The quintets are very entertaining and off excellent quality.


----------



## NoCoPilot (Nov 9, 2020)

Oops ........ xxx


----------



## NoCoPilot (Nov 9, 2020)

HUGE fan of Reicha's wind quintets. My favorites are Op.91 No .1 in C Major, Op.100 No.4 in E minor, Op.91 No.5 in A Major, Op.88 No.1 in E minor, Op.91 No.6 in C minor, and Op.88 No.6 in F Major. Such gorgeous melody lines, such graceful development, such clever interweaving of lines. Sorry I missed your original post on Monday.

But I must admit ... 24? I had no idea there were that many. I have some research to do.

My love goes back to an old DGG album of Bläser der Berliner Philharmoniker.
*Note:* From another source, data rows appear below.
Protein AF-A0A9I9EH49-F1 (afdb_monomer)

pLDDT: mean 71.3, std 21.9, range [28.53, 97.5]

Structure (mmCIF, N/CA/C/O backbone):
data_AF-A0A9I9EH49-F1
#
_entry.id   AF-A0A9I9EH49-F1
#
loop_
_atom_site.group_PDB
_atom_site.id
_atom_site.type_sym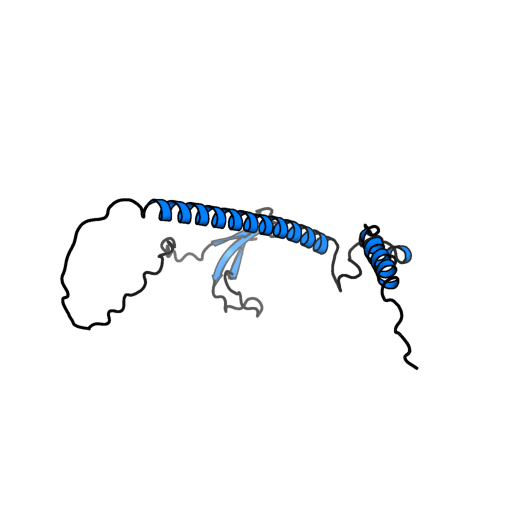bol
_atom_site.label_atom_id
_atom_site.label_alt_id
_atom_site.label_comp_id
_atom_site.label_asym_id
_atom_site.label_entity_id
_atom_site.label_seq_id
_atom_site.pdbx_PDB_ins_code
_atom_site.Cartn_x
_atom_site.Cartn_y
_atom_site.Cartn_z
_atom_site.occupancy
_atom_site.B_iso_or_equiv
_atom_site.auth_seq_id
_atom_site.auth_comp_id
_atom_site.auth_asym_id
_atom_site.auth_atom_id
_atom_site.pdbx_PDB_model_num
ATOM 1 N N . MET A 1 1 ? 16.191 67.786 21.081 1.00 45.12 1 MET A N 1
ATOM 2 C CA . MET A 1 1 ? 14.772 67.730 20.666 1.00 45.12 1 MET A CA 1
ATOM 3 C C . MET A 1 1 ? 14.429 66.271 20.402 1.00 45.12 1 MET A C 1
ATOM 5 O O . MET A 1 1 ? 15.203 65.641 19.691 1.00 45.12 1 MET A O 1
ATOM 9 N N . PRO A 1 2 ? 13.378 65.705 21.014 1.00 43.97 2 PRO A N 1
ATOM 10 C CA . PRO A 1 2 ? 13.025 64.303 20.822 1.00 43.97 2 PRO A CA 1
ATOM 11 C C . PRO A 1 2 ? 12.240 64.148 19.512 1.00 43.97 2 PRO A C 1
ATOM 13 O O . PRO A 1 2 ? 11.240 64.834 19.313 1.00 43.97 2 PRO A O 1
ATOM 16 N N . LEU A 1 3 ? 12.697 63.276 18.609 1.00 48.72 3 LEU A N 1
ATOM 17 C CA . LEU A 1 3 ? 11.922 62.866 17.435 1.00 48.72 3 LEU A CA 1
ATOM 18 C C . LEU A 1 3 ? 11.067 61.655 17.817 1.00 48.72 3 LEU A C 1
ATOM 20 O O . LEU A 1 3 ? 11.583 60.599 18.176 1.00 48.72 3 LEU A O 1
ATOM 24 N N . HIS A 1 4 ? 9.755 61.851 17.778 1.00 56.28 4 HIS A N 1
ATOM 25 C CA . HIS A 1 4 ? 8.736 60.843 18.043 1.00 56.28 4 HIS A CA 1
ATOM 26 C C . HIS A 1 4 ? 8.703 59.807 16.899 1.00 56.28 4 HIS A C 1
ATOM 28 O O . HIS A 1 4 ? 8.757 60.217 15.736 1.00 56.28 4 HIS A O 1
ATOM 34 N N . PRO A 1 5 ? 8.591 58.492 17.166 1.00 54.59 5 PRO A N 1
ATOM 35 C CA . PRO A 1 5 ? 8.394 57.510 16.102 1.00 54.59 5 PRO A CA 1
ATOM 36 C C . PRO A 1 5 ? 6.966 57.605 15.515 1.00 54.59 5 PRO A C 1
ATOM 38 O O . PRO A 1 5 ? 6.038 58.002 16.235 1.00 54.59 5 PRO A O 1
ATOM 41 N N . PRO A 1 6 ? 6.779 57.277 14.219 1.00 59.81 6 PRO A N 1
ATOM 42 C CA . PRO A 1 6 ? 5.497 57.397 13.524 1.00 59.81 6 PRO A CA 1
ATOM 43 C C . PRO A 1 6 ? 4.496 56.294 13.933 1.00 59.81 6 PRO A C 1
ATOM 45 O O . PRO A 1 6 ? 4.901 55.244 14.437 1.00 59.81 6 PRO A O 1
ATOM 48 N N . PRO A 1 7 ? 3.180 56.519 13.734 1.00 54.34 7 PRO A N 1
ATOM 49 C CA . PRO A 1 7 ? 2.128 55.629 14.213 1.00 54.34 7 PRO A CA 1
ATOM 50 C C . PRO A 1 7 ? 2.008 54.366 13.347 1.00 54.34 7 PRO A C 1
ATOM 52 O O . PRO A 1 7 ? 1.740 54.422 12.152 1.00 54.34 7 PRO A O 1
ATOM 55 N N . ILE A 1 8 ? 2.135 53.212 13.998 1.00 53.69 8 ILE A N 1
ATOM 56 C CA . ILE A 1 8 ? 2.223 51.855 13.423 1.00 53.69 8 ILE A CA 1
ATOM 57 C C . ILE A 1 8 ? 0.867 51.293 12.941 1.00 53.69 8 ILE A C 1
ATOM 59 O O . ILE A 1 8 ? 0.703 50.087 12.788 1.00 53.69 8 ILE A O 1
ATOM 63 N N . HIS A 1 9 ? -0.145 52.141 12.745 1.00 52.34 9 HIS A N 1
ATOM 64 C CA . HIS A 1 9 ? -1.536 51.683 12.644 1.00 52.34 9 HIS A CA 1
ATOM 65 C C . HIS A 1 9 ? -2.101 51.628 11.215 1.00 52.34 9 HIS A C 1
ATOM 67 O O . HIS A 1 9 ? -3.176 51.068 11.021 1.00 52.34 9 HIS A O 1
ATOM 73 N N . HIS A 1 10 ? -1.395 52.177 10.218 1.00 50.44 10 HIS A N 1
ATOM 74 C CA . HIS A 1 10 ? -1.854 52.179 8.819 1.00 50.44 10 HIS A CA 1
ATOM 75 C C . HIS A 1 10 ? -1.265 51.020 7.992 1.00 50.44 10 HIS A C 1
ATOM 77 O O . HIS A 1 10 ? -1.939 50.471 7.121 1.00 50.44 10 HIS A O 1
ATOM 83 N N . ASP A 1 11 ? -0.045 50.577 8.314 1.00 47.28 11 ASP A N 1
ATOM 84 C CA . ASP A 1 11 ? 0.619 49.476 7.600 1.00 47.28 11 ASP A CA 1
ATOM 85 C C . ASP A 1 11 ? -0.018 48.111 7.892 1.00 47.28 11 ASP A C 1
ATOM 87 O O . ASP A 1 11 ? 0.024 47.209 7.055 1.00 47.28 11 ASP A O 1
ATOM 91 N N . PHE A 1 12 ? -0.669 47.967 9.051 1.00 47.59 12 PHE A N 1
ATOM 92 C CA . PHE A 1 12 ? -1.343 46.724 9.422 1.00 47.59 12 PHE A CA 1
ATOM 93 C C . PHE A 1 12 ? -2.581 46.459 8.554 1.00 47.59 12 PHE A C 1
ATOM 95 O O . PHE A 1 12 ? -2.840 45.315 8.189 1.00 47.59 12 PHE A O 1
ATOM 102 N N . CYS A 1 13 ? -3.309 47.509 8.157 1.00 46.97 13 CYS A N 1
ATOM 103 C CA . CYS A 1 13 ? -4.463 47.368 7.268 1.00 46.97 13 CYS A CA 1
ATOM 104 C C . CYS A 1 13 ? -4.034 47.014 5.839 1.00 46.97 13 CYS A C 1
ATOM 106 O O . CYS A 1 13 ? -4.604 46.102 5.253 1.00 46.97 13 CYS A O 1
ATOM 108 N N . ILE A 1 14 ? -2.973 47.639 5.308 1.00 46.84 14 ILE A N 1
ATOM 109 C CA . ILE A 1 14 ? -2.453 47.302 3.969 1.00 46.84 14 ILE A CA 1
ATOM 110 C C . ILE A 1 14 ? -1.912 45.865 3.933 1.00 46.84 14 ILE A C 1
ATOM 112 O O . ILE A 1 14 ? -2.064 45.167 2.929 1.00 46.84 14 ILE A O 1
ATOM 116 N N . LEU A 1 15 ? -1.304 45.390 5.027 1.00 47.56 15 LEU A N 1
ATOM 117 C CA . LEU A 1 15 ? -0.842 44.008 5.120 1.00 47.56 15 LEU A CA 1
ATOM 118 C C . LEU A 1 15 ? -2.009 43.020 5.248 1.00 47.56 15 LEU A C 1
ATOM 120 O O . LEU A 1 15 ? -1.977 41.977 4.600 1.00 47.56 15 LEU A O 1
ATOM 124 N N . ASN A 1 16 ? -3.051 43.355 6.011 1.00 45.16 16 ASN A N 1
ATOM 125 C CA . ASN A 1 16 ? -4.236 42.507 6.135 1.00 45.16 16 ASN A CA 1
ATOM 126 C C . ASN A 1 16 ? -5.045 42.434 4.837 1.00 45.16 16 ASN A C 1
ATOM 128 O O . ASN A 1 16 ? -5.441 41.336 4.462 1.00 45.16 16 ASN A O 1
ATOM 132 N N . ASP A 1 17 ? -5.197 43.533 4.095 1.00 41.97 17 ASP A N 1
ATOM 133 C CA . ASP A 1 17 ? -5.848 43.503 2.780 1.00 41.97 17 ASP A CA 1
ATOM 134 C C . ASP A 1 17 ? -5.038 42.659 1.787 1.00 41.97 17 ASP A C 1
ATOM 136 O O . ASP A 1 17 ? -5.595 41.902 1.000 1.00 41.97 17 ASP A O 1
ATOM 140 N N . ARG A 1 18 ? -3.702 42.688 1.869 1.00 43.78 18 ARG A N 1
ATOM 141 C CA . ARG A 1 18 ? -2.823 41.860 1.029 1.00 43.78 18 ARG A CA 1
ATOM 142 C C . ARG A 1 18 ? -2.814 40.377 1.436 1.00 43.78 18 ARG A C 1
ATOM 144 O O . ARG A 1 18 ? -2.578 39.523 0.583 1.00 43.78 18 ARG A O 1
ATOM 151 N N . ILE A 1 19 ? -3.079 40.065 2.706 1.00 46.19 19 ILE A N 1
ATOM 152 C CA . ILE A 1 19 ? -3.196 38.692 3.227 1.00 46.19 19 ILE A CA 1
ATOM 153 C C . ILE A 1 19 ? -4.588 38.108 2.936 1.00 46.19 19 ILE A C 1
ATOM 155 O O . ILE A 1 19 ? -4.682 36.943 2.550 1.00 46.19 19 ILE A O 1
ATOM 159 N N . GLU A 1 20 ? -5.653 38.906 3.025 1.00 42.06 20 GLU A N 1
ATOM 160 C CA . GLU A 1 20 ? -7.028 38.460 2.764 1.00 42.06 20 GLU A CA 1
ATOM 161 C C . GLU A 1 20 ? -7.372 38.441 1.264 1.00 42.06 20 GLU A C 1
ATOM 163 O O . GLU A 1 20 ? -8.038 37.512 0.803 1.00 42.06 20 GLU A O 1
ATOM 168 N N . GLN A 1 21 ? -6.798 39.333 0.444 1.00 38.34 21 GLN A N 1
ATOM 169 C CA . GLN A 1 21 ? -6.888 39.221 -1.021 1.00 38.34 21 GLN A CA 1
ATOM 170 C C . GLN A 1 21 ? -6.206 37.938 -1.537 1.00 38.34 21 GLN A C 1
ATOM 172 O O . GLN A 1 21 ? -6.605 37.392 -2.566 1.00 38.34 21 GLN A O 1
ATOM 177 N N . ASN A 1 22 ? -5.217 37.412 -0.801 1.00 40.72 22 ASN A N 1
ATOM 178 C CA . ASN A 1 22 ? -4.547 36.152 -1.128 1.00 40.72 22 ASN A CA 1
ATOM 179 C C . ASN A 1 22 ? -5.329 34.907 -0.664 1.00 40.72 22 ASN A C 1
ATOM 181 O O . ASN A 1 22 ? -5.021 33.796 -1.090 1.00 40.72 22 ASN A O 1
ATOM 185 N N . ARG A 1 23 ? -6.353 35.071 0.187 1.00 46.66 23 ARG A N 1
ATOM 186 C CA . ARG A 1 23 ? -7.262 33.984 0.588 1.00 46.66 23 ARG A CA 1
ATOM 187 C C . ARG A 1 23 ? -8.507 33.874 -0.288 1.00 46.66 23 ARG A C 1
ATOM 189 O O . ARG A 1 23 ? -9.109 32.805 -0.325 1.00 46.66 23 ARG A O 1
ATOM 196 N N . VAL A 1 24 ? -8.873 34.929 -1.021 1.00 41.62 24 VAL A N 1
ATOM 197 C CA . VAL A 1 24 ? -10.154 34.991 -1.755 1.00 41.62 24 VAL A CA 1
ATOM 198 C C . VAL A 1 24 ? -10.013 34.855 -3.282 1.00 41.62 24 VAL A C 1
ATOM 200 O O . VAL A 1 24 ? -11.013 34.715 -3.980 1.00 41.62 24 VAL A O 1
ATOM 203 N N . ALA A 1 25 ? -8.800 34.767 -3.836 1.00 45.16 25 ALA A N 1
ATOM 204 C CA . ALA A 1 25 ? -8.625 34.497 -5.267 1.00 45.16 25 ALA A CA 1
ATOM 205 C C . ALA A 1 25 ? -7.431 33.586 -5.573 1.00 45.16 25 ALA A C 1
ATOM 207 O O . ALA A 1 25 ? -6.446 33.998 -6.180 1.00 45.16 25 ALA A O 1
ATOM 208 N N . SER A 1 26 ? -7.532 32.309 -5.213 1.00 45.66 26 SER A N 1
ATOM 209 C CA . SER A 1 26 ? -6.886 31.275 -6.023 1.00 45.66 26 SER A CA 1
ATOM 210 C C . SER A 1 26 ? -7.465 29.901 -5.737 1.00 45.66 26 SER A C 1
ATOM 212 O O . SER A 1 26 ? -6.836 29.026 -5.156 1.00 45.66 26 SER A O 1
ATOM 214 N N . SER A 1 27 ? -8.637 29.656 -6.311 1.00 48.25 27 SER A N 1
ATOM 215 C CA . SER A 1 27 ? -8.864 28.377 -6.981 1.00 48.25 27 SER A CA 1
ATOM 216 C C . SER A 1 27 ? -7.995 28.285 -8.251 1.00 48.25 27 SER A C 1
ATOM 218 O O . SER A 1 27 ? -8.500 27.903 -9.305 1.00 48.25 27 SER A O 1
ATOM 220 N N . SER A 1 28 ? -6.716 28.689 -8.202 1.00 52.47 28 SER A N 1
ATOM 221 C CA . SER A 1 28 ? -5.783 28.406 -9.285 1.00 52.47 28 SER A CA 1
ATOM 222 C C . SER A 1 28 ? -5.489 26.926 -9.157 1.00 52.47 28 SER A C 1
ATOM 224 O O . SER A 1 28 ? -4.649 26.475 -8.381 1.00 52.47 28 SER A O 1
ATOM 226 N N . SER A 1 29 ? -6.295 26.121 -9.849 1.00 56.94 29 SER A N 1
ATOM 227 C CA . SER A 1 29 ? -5.935 24.731 -10.061 1.00 56.94 29 SER A CA 1
ATOM 228 C C . SER A 1 29 ? -4.488 24.737 -10.548 1.00 56.94 29 SER A C 1
ATOM 230 O O . SER A 1 29 ? -4.170 25.549 -11.407 1.00 56.94 29 SER A O 1
ATOM 232 N N . ILE A 1 30 ? -3.613 23.891 -10.001 1.00 61.44 30 ILE A N 1
ATOM 233 C CA . ILE A 1 30 ? -2.176 23.866 -10.349 1.00 61.44 30 ILE A CA 1
ATOM 234 C C . ILE A 1 30 ? -1.929 23.796 -11.876 1.00 61.44 30 ILE A C 1
ATOM 236 O O . ILE A 1 30 ? -0.869 24.169 -12.362 1.00 61.44 30 ILE A O 1
ATOM 240 N N . ILE A 1 31 ? -2.935 23.365 -12.637 1.00 63.41 31 ILE A N 1
ATOM 241 C CA . ILE A 1 31 ? -2.981 23.356 -14.104 1.00 63.41 31 ILE A CA 1
ATOM 242 C C . ILE A 1 31 ? -3.185 24.739 -14.774 1.00 63.41 31 ILE A C 1
ATOM 244 O O . ILE A 1 31 ? -3.092 24.821 -15.993 1.00 63.41 31 ILE A O 1
ATOM 248 N N . ASP A 1 32 ? -3.476 25.804 -14.022 1.00 68.94 32 ASP A N 1
ATOM 249 C CA . ASP A 1 32 ? -3.753 27.178 -14.490 1.00 68.94 32 ASP A CA 1
ATOM 250 C C . ASP A 1 32 ? -2.855 28.199 -13.767 1.00 68.94 32 ASP A C 1
ATOM 252 O O . ASP A 1 32 ? -3.272 29.279 -13.344 1.00 68.94 32 ASP A O 1
ATOM 256 N N . ASP A 1 33 ? -1.594 27.825 -13.552 1.00 78.25 33 ASP A N 1
ATOM 257 C CA . ASP A 1 33 ? -0.586 28.757 -13.065 1.00 78.25 33 ASP A CA 1
ATOM 258 C C . ASP A 1 33 ? -0.055 29.645 -14.206 1.00 78.25 33 ASP A C 1
ATOM 260 O O . ASP A 1 33 ? -0.222 29.377 -15.402 1.00 78.25 33 ASP A O 1
ATOM 264 N N . ALA A 1 34 ? 0.612 30.744 -13.844 1.00 78.44 34 ALA A N 1
ATOM 265 C CA . ALA A 1 34 ? 1.167 31.684 -14.820 1.00 78.44 34 ALA A CA 1
ATOM 266 C C . ALA A 1 34 ? 2.121 31.008 -15.825 1.00 78.44 34 ALA A C 1
ATOM 268 O O . ALA A 1 34 ? 2.249 31.465 -16.961 1.00 78.44 34 ALA A O 1
ATOM 269 N N . ILE A 1 35 ? 2.759 29.903 -15.424 1.00 71.38 35 ILE A N 1
ATOM 270 C CA . ILE A 1 35 ? 3.652 29.107 -16.266 1.00 71.38 35 ILE A CA 1
ATOM 271 C C . ILE A 1 35 ? 2.847 28.272 -17.277 1.00 71.38 35 ILE A C 1
ATOM 273 O O . ILE A 1 35 ? 3.210 28.229 -18.453 1.00 71.38 35 ILE A O 1
ATOM 277 N N . SER A 1 36 ? 1.724 27.676 -16.873 1.00 75.50 36 SER A N 1
ATOM 278 C CA . SER A 1 36 ? 0.820 26.896 -17.731 1.00 75.50 36 SER A CA 1
ATOM 279 C C . SER A 1 36 ? 0.170 27.753 -18.816 1.00 75.50 36 SER A C 1
ATOM 281 O O . SER A 1 36 ? -0.034 27.279 -19.932 1.00 75.50 36 SER A O 1
ATOM 283 N N . ARG A 1 37 ? -0.056 29.047 -18.555 1.00 78.38 37 ARG A N 1
ATOM 284 C CA . ARG A 1 37 ? -0.533 30.004 -19.572 1.00 78.38 37 ARG A CA 1
ATOM 285 C C . ARG A 1 37 ? 0.470 30.267 -20.699 1.00 78.38 37 ARG A C 1
ATOM 287 O O . ARG A 1 37 ? 0.057 30.644 -21.791 1.00 78.38 37 ARG A O 1
ATOM 294 N N . VAL A 1 38 ? 1.767 30.100 -20.435 1.00 77.12 38 VAL A N 1
ATOM 295 C CA . VAL A 1 38 ? 2.850 30.366 -21.398 1.00 77.12 38 VAL A CA 1
ATOM 296 C C . VAL A 1 38 ? 3.316 29.084 -22.086 1.00 77.12 38 VAL A C 1
ATOM 298 O O . VAL A 1 38 ? 3.544 29.085 -23.292 1.00 77.12 38 VAL A O 1
ATOM 301 N N . LEU A 1 39 ? 3.461 27.993 -21.329 1.00 74.56 39 LEU A N 1
ATOM 302 C CA . LEU A 1 39 ? 4.027 26.727 -21.812 1.00 74.56 39 LEU A CA 1
ATOM 303 C C . LEU A 1 39 ? 2.972 25.677 -22.175 1.00 74.56 39 LEU A C 1
ATOM 305 O O . LEU A 1 39 ? 3.313 24.630 -22.721 1.00 74.56 39 LEU A O 1
ATOM 309 N N . GLY A 1 40 ? 1.703 25.948 -21.877 1.00 70.12 40 GLY A N 1
ATOM 310 C CA . GLY A 1 40 ? 0.612 25.002 -22.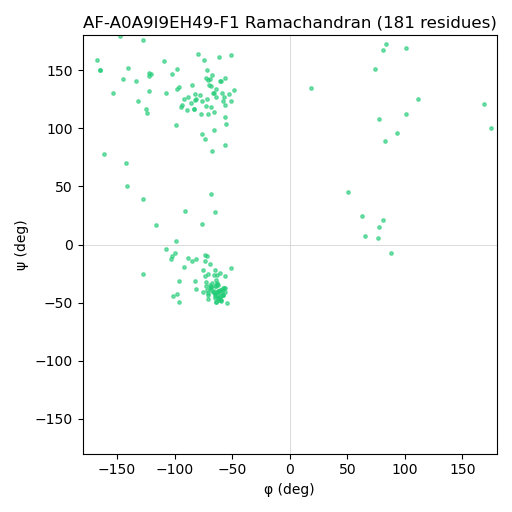044 1.00 70.12 40 GLY A CA 1
ATOM 311 C C . GLY A 1 40 ? 0.497 23.992 -20.892 1.00 70.12 40 GLY A C 1
ATOM 312 O O . GLY A 1 40 ? 1.398 23.870 -20.047 1.00 70.12 40 GLY A O 1
ATOM 313 N N . PRO A 1 41 ? -0.635 23.266 -20.846 1.00 69.38 41 PRO A N 1
ATOM 314 C CA . PRO A 1 41 ? -0.928 22.301 -19.794 1.00 69.38 41 PRO A CA 1
ATOM 315 C C . PRO A 1 41 ? 0.035 21.112 -19.857 1.00 69.38 41 PRO A C 1
ATOM 317 O O . PRO A 1 41 ? 0.234 20.507 -20.911 1.00 69.38 41 PRO A O 1
ATOM 320 N N . ASP A 1 42 ? 0.623 20.763 -18.714 1.00 67.19 42 ASP A N 1
ATOM 321 C CA . ASP A 1 42 ? 1.523 19.616 -18.595 1.00 67.19 42 ASP A CA 1
ATOM 322 C C . ASP A 1 42 ? 0.691 18.337 -18.396 1.00 67.19 42 ASP A C 1
ATOM 324 O O . ASP A 1 42 ? -0.055 18.213 -17.424 1.00 67.19 42 ASP A O 1
ATOM 328 N N . GLN A 1 43 ? 0.755 17.393 -19.339 1.00 69.38 43 GLN A N 1
ATOM 329 C CA . GLN A 1 43 ? -0.163 16.242 -19.350 1.00 69.38 43 GLN A CA 1
ATOM 330 C C . GLN A 1 43 ? 0.169 15.179 -18.297 1.00 69.38 43 GLN A C 1
ATOM 332 O O . GLN A 1 43 ? -0.699 14.391 -17.925 1.00 69.38 43 GLN A O 1
ATOM 337 N N . THR A 1 44 ? 1.410 15.130 -17.812 1.00 67.88 44 THR A N 1
ATOM 338 C CA . THR A 1 44 ? 1.874 14.013 -16.973 1.00 67.88 44 THR A CA 1
ATOM 339 C C . THR A 1 44 ? 2.499 14.440 -15.653 1.00 67.88 44 THR A C 1
ATOM 341 O O . THR A 1 44 ? 2.450 13.661 -14.699 1.00 67.88 44 THR A O 1
ATOM 344 N N . TYR A 1 45 ? 3.047 15.653 -15.555 1.00 76.88 45 TYR A N 1
ATOM 345 C CA . TYR A 1 45 ? 3.808 16.102 -14.388 1.00 76.88 45 TYR A CA 1
ATOM 346 C C . TYR A 1 45 ? 3.228 17.363 -13.755 1.00 76.88 45 TYR A C 1
ATOM 348 O O . TYR A 1 45 ? 2.658 18.218 -14.420 1.00 76.88 45 TYR A O 1
ATOM 356 N N . VAL A 1 46 ? 3.377 17.466 -12.438 1.00 74.62 46 VAL A N 1
ATOM 357 C CA . VAL A 1 46 ? 2.893 18.591 -11.641 1.00 74.62 46 VAL A CA 1
ATOM 358 C C . VAL A 1 46 ? 4.064 19.534 -11.403 1.00 74.62 46 VAL A C 1
ATOM 360 O O . VAL A 1 46 ? 4.941 19.253 -10.581 1.00 74.62 46 VAL A O 1
ATOM 363 N N . ARG A 1 47 ? 4.107 20.644 -12.150 1.00 74.75 47 ARG A N 1
ATOM 364 C CA . ARG A 1 47 ? 5.138 21.673 -11.961 1.00 74.75 47 ARG A CA 1
ATOM 365 C C . ARG A 1 47 ? 5.046 22.232 -10.532 1.00 74.75 47 ARG A C 1
ATOM 367 O O . ARG A 1 47 ? 3.960 22.392 -9.988 1.00 74.75 47 ARG A O 1
ATOM 374 N N . GLY A 1 48 ? 6.197 22.488 -9.907 1.00 74.25 48 GLY A N 1
ATOM 375 C CA . GLY A 1 48 ? 6.276 23.083 -8.564 1.00 74.25 48 GLY A CA 1
ATOM 376 C C . GLY A 1 48 ? 6.238 22.110 -7.376 1.00 74.25 48 GLY A C 1
ATOM 377 O O . GLY A 1 48 ? 6.513 22.542 -6.262 1.00 74.25 48 GLY A O 1
ATOM 378 N N . LEU A 1 49 ? 5.987 20.808 -7.582 1.00 74.62 49 LEU A N 1
ATOM 379 C CA . LEU A 1 49 ? 5.980 19.800 -6.501 1.00 74.62 49 LEU A CA 1
ATOM 380 C C . LEU A 1 49 ? 7.277 18.971 -6.377 1.00 74.62 49 LEU A C 1
ATOM 382 O O . LEU A 1 49 ? 7.359 18.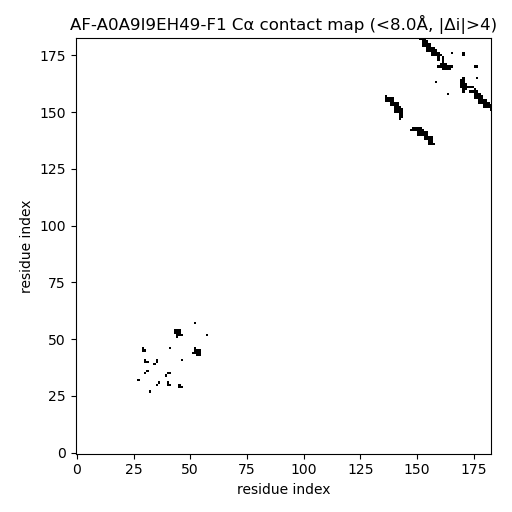073 -5.542 1.00 74.62 49 LEU A O 1
ATOM 386 N N . GLY A 1 50 ? 8.297 19.269 -7.186 1.00 75.88 50 GLY A N 1
ATOM 387 C CA . GLY A 1 50 ? 9.551 18.510 -7.256 1.00 75.88 50 GLY A CA 1
ATOM 388 C C . GLY A 1 50 ? 9.622 17.563 -8.460 1.00 75.88 50 GLY A C 1
ATOM 389 O O . GLY A 1 50 ? 8.648 17.356 -9.185 1.00 75.88 50 GLY A O 1
ATOM 390 N N . PHE A 1 51 ? 10.810 17.017 -8.723 1.00 77.38 51 PHE A N 1
ATOM 391 C CA . PHE A 1 51 ? 11.077 16.217 -9.923 1.00 77.38 51 PHE A CA 1
ATOM 392 C C . PHE A 1 51 ? 10.272 14.901 -9.918 1.00 77.38 51 PHE A C 1
ATOM 394 O O . PHE A 1 51 ? 10.290 14.159 -8.938 1.00 77.38 51 PHE A O 1
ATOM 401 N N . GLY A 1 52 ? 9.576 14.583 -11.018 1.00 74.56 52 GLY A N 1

That was, let's see, 1972.


----------



## Olias (Nov 18, 2010)

This is the set I've been listening to (10 CDs with all 24 quintets)

http://www.arkivmusic.com/classical/Drilldown?name_id1=9990&name_role1=1&bcorder=1&comp_id=153571


----------



## NoCoPilot (Nov 9, 2020)

Yes, there appear to be two sets of the complete wind quintets, the one you own by the Albert Schweitzer Quintet and another boxed set by the Westwood Wind Quintet (12 CDs). Both boxed are pretty $pendy.

Then there are less-than-full sets by the Michael Thompson Wind Quartet, Bläser der Berliner Philharmoniker, Soni Ventorum Wind Quintet and the Reicha(!) Wind Quintet.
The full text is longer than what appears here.